═══ The data

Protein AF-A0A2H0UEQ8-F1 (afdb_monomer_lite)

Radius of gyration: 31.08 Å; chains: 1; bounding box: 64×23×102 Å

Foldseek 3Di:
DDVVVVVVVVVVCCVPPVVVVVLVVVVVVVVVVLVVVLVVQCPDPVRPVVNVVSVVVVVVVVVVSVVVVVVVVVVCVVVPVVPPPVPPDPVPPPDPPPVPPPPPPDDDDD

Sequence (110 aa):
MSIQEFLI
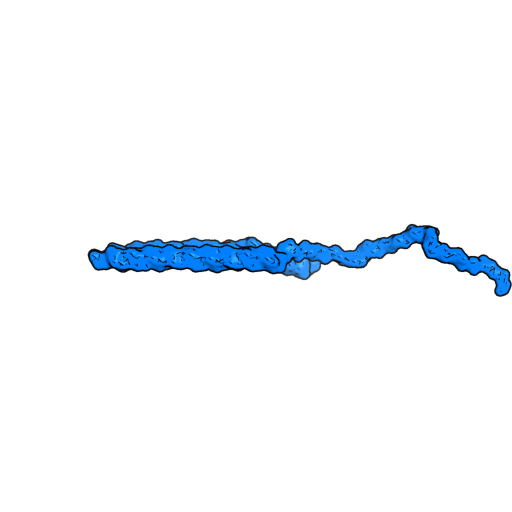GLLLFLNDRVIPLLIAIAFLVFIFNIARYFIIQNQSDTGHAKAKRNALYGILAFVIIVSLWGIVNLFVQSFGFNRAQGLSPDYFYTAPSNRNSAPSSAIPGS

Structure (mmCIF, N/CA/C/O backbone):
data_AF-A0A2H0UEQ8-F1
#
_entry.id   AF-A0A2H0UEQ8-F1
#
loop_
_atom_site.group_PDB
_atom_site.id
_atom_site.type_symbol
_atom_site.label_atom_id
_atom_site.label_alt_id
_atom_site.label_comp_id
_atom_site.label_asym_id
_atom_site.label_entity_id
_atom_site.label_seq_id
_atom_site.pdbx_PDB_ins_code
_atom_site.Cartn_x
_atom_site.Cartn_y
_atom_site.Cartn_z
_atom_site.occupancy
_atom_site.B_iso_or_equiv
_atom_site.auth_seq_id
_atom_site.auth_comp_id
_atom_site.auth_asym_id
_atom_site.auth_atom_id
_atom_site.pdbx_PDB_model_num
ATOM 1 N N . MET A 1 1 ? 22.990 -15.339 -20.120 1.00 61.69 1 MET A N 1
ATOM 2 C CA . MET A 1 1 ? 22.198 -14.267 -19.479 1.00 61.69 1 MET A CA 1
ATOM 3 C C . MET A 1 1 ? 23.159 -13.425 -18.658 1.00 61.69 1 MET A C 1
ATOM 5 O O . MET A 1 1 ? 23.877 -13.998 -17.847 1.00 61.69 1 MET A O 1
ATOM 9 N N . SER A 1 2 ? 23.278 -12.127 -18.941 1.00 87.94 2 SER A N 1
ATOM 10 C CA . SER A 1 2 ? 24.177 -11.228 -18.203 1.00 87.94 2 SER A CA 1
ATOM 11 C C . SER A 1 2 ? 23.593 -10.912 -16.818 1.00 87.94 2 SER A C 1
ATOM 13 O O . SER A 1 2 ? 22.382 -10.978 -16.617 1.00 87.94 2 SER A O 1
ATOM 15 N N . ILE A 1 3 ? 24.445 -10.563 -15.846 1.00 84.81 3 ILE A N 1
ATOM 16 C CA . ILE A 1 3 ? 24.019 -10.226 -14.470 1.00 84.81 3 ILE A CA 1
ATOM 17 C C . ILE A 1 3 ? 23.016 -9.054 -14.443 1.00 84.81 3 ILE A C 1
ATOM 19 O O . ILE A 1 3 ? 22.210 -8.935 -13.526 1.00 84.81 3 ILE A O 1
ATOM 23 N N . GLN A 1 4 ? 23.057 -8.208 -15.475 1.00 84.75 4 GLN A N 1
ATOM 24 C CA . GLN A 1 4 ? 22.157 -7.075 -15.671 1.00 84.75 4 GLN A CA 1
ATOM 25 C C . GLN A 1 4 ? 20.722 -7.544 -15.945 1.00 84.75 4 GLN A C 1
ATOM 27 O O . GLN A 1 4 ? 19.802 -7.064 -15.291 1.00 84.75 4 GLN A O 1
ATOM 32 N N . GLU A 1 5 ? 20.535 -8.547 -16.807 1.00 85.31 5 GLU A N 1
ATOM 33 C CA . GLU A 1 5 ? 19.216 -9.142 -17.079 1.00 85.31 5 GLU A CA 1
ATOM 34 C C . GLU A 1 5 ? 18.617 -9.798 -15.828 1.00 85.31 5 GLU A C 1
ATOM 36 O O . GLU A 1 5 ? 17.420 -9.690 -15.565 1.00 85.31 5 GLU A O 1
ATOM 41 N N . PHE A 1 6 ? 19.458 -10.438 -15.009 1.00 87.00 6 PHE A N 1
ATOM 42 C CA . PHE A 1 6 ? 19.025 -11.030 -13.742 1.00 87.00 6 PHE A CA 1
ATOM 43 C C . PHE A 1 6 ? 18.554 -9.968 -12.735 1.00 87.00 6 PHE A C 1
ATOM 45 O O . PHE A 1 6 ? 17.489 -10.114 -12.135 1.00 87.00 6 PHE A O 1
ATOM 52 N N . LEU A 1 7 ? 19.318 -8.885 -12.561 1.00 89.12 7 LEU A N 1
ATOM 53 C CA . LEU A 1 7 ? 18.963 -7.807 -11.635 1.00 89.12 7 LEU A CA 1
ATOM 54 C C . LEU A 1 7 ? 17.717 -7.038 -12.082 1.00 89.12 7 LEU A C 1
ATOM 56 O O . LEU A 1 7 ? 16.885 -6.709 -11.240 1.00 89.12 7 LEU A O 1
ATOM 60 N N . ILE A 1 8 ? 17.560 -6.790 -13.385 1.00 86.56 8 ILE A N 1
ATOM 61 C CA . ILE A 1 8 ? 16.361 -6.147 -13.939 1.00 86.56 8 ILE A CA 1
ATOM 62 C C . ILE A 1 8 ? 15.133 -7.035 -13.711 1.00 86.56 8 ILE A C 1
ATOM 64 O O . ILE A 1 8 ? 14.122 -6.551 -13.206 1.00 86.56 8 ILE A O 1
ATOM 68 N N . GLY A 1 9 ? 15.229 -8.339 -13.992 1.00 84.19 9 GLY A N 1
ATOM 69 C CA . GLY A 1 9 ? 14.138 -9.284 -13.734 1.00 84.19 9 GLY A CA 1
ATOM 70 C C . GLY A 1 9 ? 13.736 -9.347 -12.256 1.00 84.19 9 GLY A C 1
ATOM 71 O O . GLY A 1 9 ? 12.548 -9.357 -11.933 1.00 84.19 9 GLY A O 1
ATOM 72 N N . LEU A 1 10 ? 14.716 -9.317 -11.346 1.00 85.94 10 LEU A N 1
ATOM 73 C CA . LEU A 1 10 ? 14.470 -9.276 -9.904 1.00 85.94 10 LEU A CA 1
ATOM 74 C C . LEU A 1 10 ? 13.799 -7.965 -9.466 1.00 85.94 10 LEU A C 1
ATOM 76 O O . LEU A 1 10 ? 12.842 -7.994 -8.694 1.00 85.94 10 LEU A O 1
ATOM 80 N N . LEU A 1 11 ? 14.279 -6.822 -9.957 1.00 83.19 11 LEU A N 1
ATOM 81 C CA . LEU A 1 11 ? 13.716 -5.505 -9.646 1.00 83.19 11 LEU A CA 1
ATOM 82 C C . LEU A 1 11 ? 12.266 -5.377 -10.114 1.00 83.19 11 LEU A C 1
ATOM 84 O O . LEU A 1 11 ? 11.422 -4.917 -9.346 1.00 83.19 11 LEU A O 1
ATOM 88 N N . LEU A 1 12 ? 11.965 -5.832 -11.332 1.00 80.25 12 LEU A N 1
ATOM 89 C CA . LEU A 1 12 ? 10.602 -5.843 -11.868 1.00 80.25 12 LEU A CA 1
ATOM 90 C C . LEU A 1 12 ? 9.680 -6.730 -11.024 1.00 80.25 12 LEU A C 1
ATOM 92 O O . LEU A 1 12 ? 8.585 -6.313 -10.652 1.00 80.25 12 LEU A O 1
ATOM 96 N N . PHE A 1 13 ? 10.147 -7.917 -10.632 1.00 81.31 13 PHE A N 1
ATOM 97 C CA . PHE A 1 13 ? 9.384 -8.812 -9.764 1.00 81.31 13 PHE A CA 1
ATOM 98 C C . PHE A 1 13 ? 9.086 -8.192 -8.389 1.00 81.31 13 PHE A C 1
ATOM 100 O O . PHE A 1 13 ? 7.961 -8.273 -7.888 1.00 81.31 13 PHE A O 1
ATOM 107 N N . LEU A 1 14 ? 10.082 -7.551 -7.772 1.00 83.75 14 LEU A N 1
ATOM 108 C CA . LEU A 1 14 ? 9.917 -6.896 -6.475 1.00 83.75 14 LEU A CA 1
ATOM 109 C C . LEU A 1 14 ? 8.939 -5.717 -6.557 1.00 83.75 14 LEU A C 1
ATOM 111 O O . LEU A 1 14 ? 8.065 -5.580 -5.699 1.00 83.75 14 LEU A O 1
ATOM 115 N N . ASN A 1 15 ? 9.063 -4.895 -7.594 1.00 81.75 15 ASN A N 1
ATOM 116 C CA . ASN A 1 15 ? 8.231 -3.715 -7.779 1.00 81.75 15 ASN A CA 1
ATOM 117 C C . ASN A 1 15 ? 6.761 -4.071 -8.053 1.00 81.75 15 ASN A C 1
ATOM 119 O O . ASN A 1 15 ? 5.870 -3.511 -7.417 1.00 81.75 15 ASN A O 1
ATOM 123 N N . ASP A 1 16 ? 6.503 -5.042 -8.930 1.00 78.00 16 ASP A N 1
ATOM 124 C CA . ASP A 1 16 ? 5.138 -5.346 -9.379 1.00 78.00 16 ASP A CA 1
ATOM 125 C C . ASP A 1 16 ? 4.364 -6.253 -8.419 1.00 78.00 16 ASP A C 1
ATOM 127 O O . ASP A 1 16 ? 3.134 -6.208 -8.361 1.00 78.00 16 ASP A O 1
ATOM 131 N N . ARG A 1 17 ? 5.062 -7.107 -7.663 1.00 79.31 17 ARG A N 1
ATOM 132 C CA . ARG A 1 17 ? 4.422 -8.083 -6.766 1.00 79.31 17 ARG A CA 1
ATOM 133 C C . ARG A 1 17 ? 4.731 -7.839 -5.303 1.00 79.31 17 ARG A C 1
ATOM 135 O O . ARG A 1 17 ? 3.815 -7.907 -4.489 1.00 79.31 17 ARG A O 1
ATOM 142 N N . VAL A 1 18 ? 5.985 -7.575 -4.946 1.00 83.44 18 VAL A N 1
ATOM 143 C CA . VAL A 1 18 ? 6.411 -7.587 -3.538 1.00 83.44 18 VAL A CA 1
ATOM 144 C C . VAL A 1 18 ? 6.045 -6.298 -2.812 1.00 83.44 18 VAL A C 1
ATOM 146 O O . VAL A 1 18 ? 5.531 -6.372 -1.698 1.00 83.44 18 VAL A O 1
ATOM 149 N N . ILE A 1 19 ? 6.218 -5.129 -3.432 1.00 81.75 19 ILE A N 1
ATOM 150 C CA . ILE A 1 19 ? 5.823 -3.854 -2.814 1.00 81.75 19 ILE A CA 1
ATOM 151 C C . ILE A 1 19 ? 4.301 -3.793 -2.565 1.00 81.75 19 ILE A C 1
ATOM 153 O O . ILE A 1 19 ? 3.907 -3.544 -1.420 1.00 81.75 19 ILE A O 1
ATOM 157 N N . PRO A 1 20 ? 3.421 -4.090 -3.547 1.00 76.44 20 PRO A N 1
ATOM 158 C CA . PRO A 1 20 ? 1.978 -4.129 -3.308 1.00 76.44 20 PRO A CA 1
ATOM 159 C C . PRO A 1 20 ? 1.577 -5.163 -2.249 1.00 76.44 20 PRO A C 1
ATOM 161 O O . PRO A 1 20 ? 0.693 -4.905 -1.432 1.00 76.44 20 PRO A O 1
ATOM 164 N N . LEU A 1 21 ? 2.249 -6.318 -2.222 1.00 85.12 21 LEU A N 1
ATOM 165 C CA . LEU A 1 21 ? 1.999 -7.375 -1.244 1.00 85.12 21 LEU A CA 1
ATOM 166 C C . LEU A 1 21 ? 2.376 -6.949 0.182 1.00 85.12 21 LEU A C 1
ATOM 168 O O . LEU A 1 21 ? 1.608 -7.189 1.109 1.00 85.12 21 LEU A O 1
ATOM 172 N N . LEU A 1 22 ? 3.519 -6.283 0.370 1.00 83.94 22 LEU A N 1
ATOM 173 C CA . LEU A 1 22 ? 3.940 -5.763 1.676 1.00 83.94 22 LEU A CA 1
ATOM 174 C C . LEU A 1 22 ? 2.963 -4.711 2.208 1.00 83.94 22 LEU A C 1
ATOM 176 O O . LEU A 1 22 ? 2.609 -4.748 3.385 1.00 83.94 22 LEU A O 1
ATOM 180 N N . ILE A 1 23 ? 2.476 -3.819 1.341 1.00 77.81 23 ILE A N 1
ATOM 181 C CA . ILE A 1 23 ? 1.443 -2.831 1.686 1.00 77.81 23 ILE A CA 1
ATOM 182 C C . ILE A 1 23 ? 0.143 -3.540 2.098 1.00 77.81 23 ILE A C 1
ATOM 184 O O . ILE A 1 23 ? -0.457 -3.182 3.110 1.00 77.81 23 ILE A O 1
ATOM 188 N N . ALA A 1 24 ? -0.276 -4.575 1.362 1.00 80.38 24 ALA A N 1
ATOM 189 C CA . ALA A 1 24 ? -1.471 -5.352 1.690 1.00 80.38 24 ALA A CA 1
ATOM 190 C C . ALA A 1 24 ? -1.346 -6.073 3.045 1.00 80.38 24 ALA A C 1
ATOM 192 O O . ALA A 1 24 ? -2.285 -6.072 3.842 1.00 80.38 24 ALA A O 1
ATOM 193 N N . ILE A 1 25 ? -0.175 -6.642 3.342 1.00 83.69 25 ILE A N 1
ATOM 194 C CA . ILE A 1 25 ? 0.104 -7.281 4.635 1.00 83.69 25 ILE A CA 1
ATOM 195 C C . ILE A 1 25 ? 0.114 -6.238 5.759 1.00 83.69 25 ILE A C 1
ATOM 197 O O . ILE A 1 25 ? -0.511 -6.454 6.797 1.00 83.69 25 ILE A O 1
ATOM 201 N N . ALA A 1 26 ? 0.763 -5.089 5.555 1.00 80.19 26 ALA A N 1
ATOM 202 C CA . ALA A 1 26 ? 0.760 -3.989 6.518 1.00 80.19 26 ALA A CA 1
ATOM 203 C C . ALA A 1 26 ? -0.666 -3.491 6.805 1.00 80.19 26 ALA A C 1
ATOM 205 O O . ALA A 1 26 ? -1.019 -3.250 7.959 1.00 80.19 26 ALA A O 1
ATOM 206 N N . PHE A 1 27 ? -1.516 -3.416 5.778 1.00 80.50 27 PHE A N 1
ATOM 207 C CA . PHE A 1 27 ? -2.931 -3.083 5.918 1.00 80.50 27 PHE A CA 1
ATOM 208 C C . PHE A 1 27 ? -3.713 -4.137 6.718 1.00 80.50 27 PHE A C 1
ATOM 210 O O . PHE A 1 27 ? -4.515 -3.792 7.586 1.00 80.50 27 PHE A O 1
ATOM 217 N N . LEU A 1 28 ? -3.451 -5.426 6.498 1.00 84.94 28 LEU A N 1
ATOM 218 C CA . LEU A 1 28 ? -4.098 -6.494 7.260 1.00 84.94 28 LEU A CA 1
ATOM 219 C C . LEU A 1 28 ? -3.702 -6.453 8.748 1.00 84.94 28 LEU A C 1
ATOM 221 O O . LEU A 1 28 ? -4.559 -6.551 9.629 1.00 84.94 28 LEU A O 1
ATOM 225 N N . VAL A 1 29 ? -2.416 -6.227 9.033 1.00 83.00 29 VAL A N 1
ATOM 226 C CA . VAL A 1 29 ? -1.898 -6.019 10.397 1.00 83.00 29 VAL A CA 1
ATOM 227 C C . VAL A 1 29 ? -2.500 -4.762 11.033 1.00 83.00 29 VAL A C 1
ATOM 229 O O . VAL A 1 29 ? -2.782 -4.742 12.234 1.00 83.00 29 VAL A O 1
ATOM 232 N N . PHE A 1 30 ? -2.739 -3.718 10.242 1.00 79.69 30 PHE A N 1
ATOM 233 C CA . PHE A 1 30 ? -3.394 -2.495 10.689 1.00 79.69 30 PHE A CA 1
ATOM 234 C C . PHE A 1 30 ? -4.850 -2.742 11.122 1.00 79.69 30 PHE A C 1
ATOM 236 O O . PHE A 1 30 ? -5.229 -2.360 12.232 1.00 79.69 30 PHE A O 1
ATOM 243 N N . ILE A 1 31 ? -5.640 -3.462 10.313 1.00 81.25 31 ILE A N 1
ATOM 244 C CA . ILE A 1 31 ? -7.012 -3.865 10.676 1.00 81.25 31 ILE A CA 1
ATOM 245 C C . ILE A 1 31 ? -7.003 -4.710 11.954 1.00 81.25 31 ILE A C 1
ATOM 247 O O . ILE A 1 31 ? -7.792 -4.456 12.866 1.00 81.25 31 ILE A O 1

══════

Your task is to retype the entries verbatim, starting with the line that holds "ATOM 19 O O" and stopping after the line that holds "ATOM 70 C C".

ATOM 19 O O . ILE A 1 3 ? 22.210 -8.935 -13.526 1.00 84.81 3 ILE A O 1
ATOM 23 N N . GLN A 1 4 ? 23.057 -8.208 -15.475 1.00 84.75 4 GLN A N 1
ATOM 24 C CA . GLN A 1 4 ? 22.157 -7.075 -15.671 1.00 84.75 4 GLN A CA 1
ATOM 25 C C . GLN A 1 4 ? 20.722 -7.544 -15.945 1.00 84.75 4 GLN A C 1
ATOM 27 O O . GLN A 1 4 ? 19.802 -7.064 -15.291 1.00 84.75 4 GLN A O 1
ATOM 32 N N . GLU A 1 5 ? 20.535 -8.547 -16.807 1.00 85.31 5 GLU A N 1
ATOM 33 C CA . GLU A 1 5 ? 19.216 -9.142 -17.079 1.00 85.31 5 GLU A CA 1
ATOM 34 C C . GLU A 1 5 ? 18.617 -9.798 -15.828 1.00 85.31 5 GLU A C 1
ATOM 36 O O . GLU A 1 5 ? 17.420 -9.690 -15.565 1.00 85.31 5 GLU A O 1
ATOM 41 N N . PHE A 1 6 ? 19.458 -10.438 -15.009 1.00 87.00 6 PHE A N 1
ATOM 42 C CA . PHE A 1 6 ? 19.025 -11.030 -13.742 1.00 87.00 6 PHE A CA 1
ATOM 43 C C . PHE A 1 6 ? 18.554 -9.968 -12.735 1.00 87.00 6 PHE A C 1
ATOM 45 O O . PHE A 1 6 ? 17.489 -10.114 -12.135 1.00 87.00 6 PHE A O 1
ATOM 52 N N . LEU A 1 7 ? 19.318 -8.885 -12.561 1.00 89.12 7 LEU A N 1
ATOM 53 C CA . LEU A 1 7 ? 18.963 -7.807 -11.635 1.00 89.12 7 LEU A CA 1
ATOM 54 C C . LEU A 1 7 ? 17.717 -7.038 -12.082 1.00 89.12 7 LEU A C 1
ATOM 56 O O . LEU A 1 7 ? 16.885 -6.709 -11.240 1.00 89.12 7 LEU A O 1
ATOM 60 N N . ILE A 1 8 ? 17.560 -6.790 -13.385 1.00 86.56 8 ILE A N 1
ATOM 61 C CA . ILE A 1 8 ? 16.361 -6.147 -13.939 1.00 86.56 8 ILE A CA 1
ATOM 62 C C . ILE A 1 8 ? 15.133 -7.035 -13.711 1.00 86.56 8 ILE A C 1
ATOM 64 O O . ILE A 1 8 ? 14.122 -6.551 -13.206 1.00 86.56 8 ILE A O 1
ATOM 68 N N . GLY A 1 9 ? 15.229 -8.339 -13.992 1.00 84.19 9 GLY A N 1
ATOM 69 C CA . GLY A 1 9 ? 14.138 -9.284 -13.734 1.00 84.19 9 GLY A CA 1
ATOM 70 C C . GLY A 1 9 ? 13.736 -9.347 -12.256 1.00 84.19 9 GLY A C 1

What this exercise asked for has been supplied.